TermMonthly PaymentTotal InterestTotal Paid
30 years$1,896$382,633$682,633
15 years$2,613$170,414$470,414
Difference+$717 / month−$212,219−$212,219

You pay $717 more per month on the 15-year, but save $212,219 in interest. The 15-year is not always the right answer (cash flow flexibility, opportunity cost of investing the $717 elsewhere), but if you can comfortably carry the higher payment and your employer is stable, the savings are real money.

Extra Payment Strategies That Work

Three tactics reliably shorten an amortization schedule without much pain:

  1. One extra payment per year. On a $300,000 mortgage at 7%, a single extra $1,996 payment each December takes the loan from 360 months to about 300 months and saves roughly $82,000 in interest. Easiest setup: use a year-end bonus or tax refund.
  2. Biweekly payments. Pay half your monthly amount every two weeks. 52 weeks divided by 2 is 26 half-payments, equal to 13 full payments per year instead of 12. This is the "one extra payment per year" trick on autopilot. Confirm your servicer applies the half-payments to principal immediately; some hold the funds and release them monthly, which gives you zero benefit.
  3. Round-up method. Round every monthly payment up to the next $50 or $100. A $1,996 payment becomes $2,000 or $2,100. The $4 to $104 extra per month does not sting cash flow but chips steadily at principal. On the $300,000 example, rounding to $2,100 saves about $52,000 and takes 3.5 years off the loan.

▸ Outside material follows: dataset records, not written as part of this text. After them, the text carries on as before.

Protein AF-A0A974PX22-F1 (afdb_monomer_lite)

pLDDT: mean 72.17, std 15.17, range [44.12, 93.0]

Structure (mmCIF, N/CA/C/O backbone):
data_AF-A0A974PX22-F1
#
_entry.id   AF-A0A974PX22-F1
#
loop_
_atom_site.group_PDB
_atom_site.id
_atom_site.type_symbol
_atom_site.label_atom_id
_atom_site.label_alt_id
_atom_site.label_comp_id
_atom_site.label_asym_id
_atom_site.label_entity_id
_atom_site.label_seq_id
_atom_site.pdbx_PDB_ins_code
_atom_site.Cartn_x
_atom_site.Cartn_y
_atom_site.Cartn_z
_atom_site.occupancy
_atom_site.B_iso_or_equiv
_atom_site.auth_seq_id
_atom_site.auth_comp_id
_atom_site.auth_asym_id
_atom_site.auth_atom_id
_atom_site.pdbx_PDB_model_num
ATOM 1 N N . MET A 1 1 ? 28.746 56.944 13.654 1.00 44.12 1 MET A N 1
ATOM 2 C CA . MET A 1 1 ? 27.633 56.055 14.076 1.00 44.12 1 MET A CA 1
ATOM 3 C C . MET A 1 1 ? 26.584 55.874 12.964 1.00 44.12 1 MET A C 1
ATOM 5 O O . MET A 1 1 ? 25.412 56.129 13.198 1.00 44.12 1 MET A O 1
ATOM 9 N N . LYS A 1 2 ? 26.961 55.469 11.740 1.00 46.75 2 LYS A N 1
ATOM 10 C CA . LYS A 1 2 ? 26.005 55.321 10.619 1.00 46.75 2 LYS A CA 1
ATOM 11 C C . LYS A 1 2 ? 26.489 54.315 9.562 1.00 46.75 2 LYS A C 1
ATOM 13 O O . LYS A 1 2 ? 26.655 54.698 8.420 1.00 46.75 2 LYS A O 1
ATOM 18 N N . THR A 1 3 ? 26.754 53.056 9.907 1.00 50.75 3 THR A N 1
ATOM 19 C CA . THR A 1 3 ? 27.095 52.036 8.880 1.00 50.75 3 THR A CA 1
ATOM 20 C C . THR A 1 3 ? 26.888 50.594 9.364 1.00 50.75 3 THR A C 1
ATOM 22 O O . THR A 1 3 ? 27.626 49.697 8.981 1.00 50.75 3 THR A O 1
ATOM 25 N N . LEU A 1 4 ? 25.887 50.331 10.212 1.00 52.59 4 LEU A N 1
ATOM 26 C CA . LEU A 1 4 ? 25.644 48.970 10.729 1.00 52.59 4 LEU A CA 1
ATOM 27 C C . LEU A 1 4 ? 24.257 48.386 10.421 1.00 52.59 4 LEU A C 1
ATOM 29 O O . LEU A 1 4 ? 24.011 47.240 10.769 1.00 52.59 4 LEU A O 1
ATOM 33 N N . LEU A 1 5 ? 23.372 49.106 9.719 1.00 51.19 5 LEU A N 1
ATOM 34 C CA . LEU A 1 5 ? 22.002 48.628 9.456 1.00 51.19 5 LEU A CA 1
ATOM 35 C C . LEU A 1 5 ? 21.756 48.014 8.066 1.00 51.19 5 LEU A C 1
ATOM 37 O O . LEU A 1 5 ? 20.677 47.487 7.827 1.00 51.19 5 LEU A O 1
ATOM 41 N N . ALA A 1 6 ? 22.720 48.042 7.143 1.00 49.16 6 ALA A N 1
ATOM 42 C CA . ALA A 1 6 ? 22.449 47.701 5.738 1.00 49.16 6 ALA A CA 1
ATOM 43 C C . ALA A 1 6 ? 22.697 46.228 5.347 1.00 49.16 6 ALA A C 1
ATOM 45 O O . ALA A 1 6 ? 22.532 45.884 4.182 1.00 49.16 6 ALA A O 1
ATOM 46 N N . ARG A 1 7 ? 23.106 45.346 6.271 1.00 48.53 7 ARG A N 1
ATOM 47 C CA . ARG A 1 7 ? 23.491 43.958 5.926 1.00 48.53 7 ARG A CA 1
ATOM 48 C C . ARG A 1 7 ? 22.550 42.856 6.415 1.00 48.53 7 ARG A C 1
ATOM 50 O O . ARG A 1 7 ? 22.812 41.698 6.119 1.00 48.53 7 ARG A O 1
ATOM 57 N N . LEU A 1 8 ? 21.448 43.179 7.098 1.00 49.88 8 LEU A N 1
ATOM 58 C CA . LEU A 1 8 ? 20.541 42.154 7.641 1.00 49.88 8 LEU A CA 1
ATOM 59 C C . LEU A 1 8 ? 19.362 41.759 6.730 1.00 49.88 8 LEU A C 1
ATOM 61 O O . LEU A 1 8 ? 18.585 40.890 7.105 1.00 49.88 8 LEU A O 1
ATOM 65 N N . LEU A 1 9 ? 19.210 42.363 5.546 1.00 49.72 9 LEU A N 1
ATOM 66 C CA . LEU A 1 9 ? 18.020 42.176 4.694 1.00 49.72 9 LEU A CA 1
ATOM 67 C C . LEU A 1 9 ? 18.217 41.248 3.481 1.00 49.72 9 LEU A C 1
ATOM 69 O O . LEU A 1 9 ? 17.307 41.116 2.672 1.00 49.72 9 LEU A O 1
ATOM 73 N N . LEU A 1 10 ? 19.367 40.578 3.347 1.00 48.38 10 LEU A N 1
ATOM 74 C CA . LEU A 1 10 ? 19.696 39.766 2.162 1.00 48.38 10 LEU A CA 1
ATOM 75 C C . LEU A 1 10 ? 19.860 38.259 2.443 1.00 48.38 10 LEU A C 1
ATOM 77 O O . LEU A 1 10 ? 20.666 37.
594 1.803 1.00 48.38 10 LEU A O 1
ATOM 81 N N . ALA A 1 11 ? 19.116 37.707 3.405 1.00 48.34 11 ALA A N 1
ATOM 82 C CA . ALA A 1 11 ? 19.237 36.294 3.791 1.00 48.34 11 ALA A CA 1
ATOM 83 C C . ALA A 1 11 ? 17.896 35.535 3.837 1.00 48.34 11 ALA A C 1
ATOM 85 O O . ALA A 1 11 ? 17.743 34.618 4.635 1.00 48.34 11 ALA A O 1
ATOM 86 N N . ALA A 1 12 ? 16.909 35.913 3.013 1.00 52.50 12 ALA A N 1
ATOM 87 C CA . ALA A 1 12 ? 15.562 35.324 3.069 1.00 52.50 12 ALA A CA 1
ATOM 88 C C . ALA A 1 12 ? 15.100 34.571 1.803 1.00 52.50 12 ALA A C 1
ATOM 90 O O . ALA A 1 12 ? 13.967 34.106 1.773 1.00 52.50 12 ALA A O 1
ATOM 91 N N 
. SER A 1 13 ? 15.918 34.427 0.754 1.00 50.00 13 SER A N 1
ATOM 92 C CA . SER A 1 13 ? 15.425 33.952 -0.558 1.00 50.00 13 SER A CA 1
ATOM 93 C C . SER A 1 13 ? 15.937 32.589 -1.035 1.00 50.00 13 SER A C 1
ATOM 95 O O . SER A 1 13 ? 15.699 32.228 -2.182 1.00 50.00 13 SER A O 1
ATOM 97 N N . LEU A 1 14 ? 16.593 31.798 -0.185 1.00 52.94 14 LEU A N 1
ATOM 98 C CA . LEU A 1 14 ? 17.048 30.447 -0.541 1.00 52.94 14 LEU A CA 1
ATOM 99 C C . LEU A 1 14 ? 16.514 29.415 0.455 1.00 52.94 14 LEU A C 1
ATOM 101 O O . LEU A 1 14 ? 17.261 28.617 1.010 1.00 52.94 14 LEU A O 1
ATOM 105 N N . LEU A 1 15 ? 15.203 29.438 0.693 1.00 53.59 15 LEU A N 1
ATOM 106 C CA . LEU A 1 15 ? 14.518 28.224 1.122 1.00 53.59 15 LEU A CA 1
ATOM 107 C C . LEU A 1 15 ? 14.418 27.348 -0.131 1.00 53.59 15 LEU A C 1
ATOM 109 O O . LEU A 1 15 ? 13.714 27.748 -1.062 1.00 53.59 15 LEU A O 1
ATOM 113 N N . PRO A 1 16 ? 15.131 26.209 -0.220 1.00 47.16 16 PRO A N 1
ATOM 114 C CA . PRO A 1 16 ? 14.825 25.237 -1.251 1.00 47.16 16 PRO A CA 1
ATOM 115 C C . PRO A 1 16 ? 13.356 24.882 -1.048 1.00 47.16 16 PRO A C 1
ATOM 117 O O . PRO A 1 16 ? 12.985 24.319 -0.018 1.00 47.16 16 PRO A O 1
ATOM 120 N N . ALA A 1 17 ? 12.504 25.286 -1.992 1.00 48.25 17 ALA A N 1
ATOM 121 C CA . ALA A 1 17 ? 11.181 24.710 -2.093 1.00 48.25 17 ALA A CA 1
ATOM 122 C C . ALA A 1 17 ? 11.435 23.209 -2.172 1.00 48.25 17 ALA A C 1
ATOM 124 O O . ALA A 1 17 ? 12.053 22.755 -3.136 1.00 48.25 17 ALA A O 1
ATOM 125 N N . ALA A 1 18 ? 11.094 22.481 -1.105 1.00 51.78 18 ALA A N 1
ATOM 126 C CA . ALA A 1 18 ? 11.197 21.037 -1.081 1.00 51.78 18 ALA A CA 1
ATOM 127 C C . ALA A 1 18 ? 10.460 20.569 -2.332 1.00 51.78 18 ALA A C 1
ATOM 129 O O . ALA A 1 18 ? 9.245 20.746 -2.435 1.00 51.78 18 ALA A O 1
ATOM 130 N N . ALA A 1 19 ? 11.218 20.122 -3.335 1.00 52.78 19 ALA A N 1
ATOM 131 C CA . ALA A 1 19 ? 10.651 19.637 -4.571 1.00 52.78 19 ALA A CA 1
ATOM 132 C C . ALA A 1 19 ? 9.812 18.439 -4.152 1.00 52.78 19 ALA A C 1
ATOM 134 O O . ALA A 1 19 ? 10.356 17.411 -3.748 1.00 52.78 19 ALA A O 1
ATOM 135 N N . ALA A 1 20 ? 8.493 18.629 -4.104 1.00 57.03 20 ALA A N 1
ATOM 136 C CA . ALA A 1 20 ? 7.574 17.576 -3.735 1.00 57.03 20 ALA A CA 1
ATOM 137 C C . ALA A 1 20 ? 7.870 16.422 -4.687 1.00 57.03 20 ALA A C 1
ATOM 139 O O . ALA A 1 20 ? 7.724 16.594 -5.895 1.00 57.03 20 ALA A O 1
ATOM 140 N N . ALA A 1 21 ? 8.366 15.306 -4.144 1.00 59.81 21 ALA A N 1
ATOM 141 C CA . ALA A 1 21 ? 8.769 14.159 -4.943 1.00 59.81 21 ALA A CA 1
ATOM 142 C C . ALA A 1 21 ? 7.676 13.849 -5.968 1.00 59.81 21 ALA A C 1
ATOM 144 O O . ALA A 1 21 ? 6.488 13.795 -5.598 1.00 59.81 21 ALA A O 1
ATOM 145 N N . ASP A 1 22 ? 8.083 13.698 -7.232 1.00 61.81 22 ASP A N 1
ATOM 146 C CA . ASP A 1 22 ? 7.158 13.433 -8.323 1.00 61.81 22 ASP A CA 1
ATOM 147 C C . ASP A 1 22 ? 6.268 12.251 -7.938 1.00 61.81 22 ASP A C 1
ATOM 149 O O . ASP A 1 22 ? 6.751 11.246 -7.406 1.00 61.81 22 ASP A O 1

When Re-Amortization After a Lump Sum Helps

Re-amortization (also called recasting) is when your lender resets the monthly payment based on the new, lower balance while keeping the original interest rate and term. If you drop $50,000 on a $300,000 mortgage at year 5, the balance falls to roughly $230,000. Without recasting, your payment stays the same and you just finish early. With recasting, the lender recalculates the payment for the remaining 25 years on $230,000, lowering your monthly obligation. Recasting makes sense when you want lower required cash flow (retirement, career change) but keeps all the interest savings of the lump sum. Most lenders charge a small fee ($150 to $500) and require a minimum lump sum of $5,000 to $10,000. Government-backed loans (FHA, VA) generally cannot be recast, only refinanced.

Frequently Asked Questions

An amortization schedule shows every loan payment broken down into interest and principal, plus the remaining balance after each payment. For a $300,000 mortgage at 7% over 30 years, your first payment of $1,996 goes roughly $1,750 to interest and only $246 to principal. By month 200, the split is about $1,200 interest and $796 principal. The amortization table above makes this visible for every single payment and lets you export the whole schedule.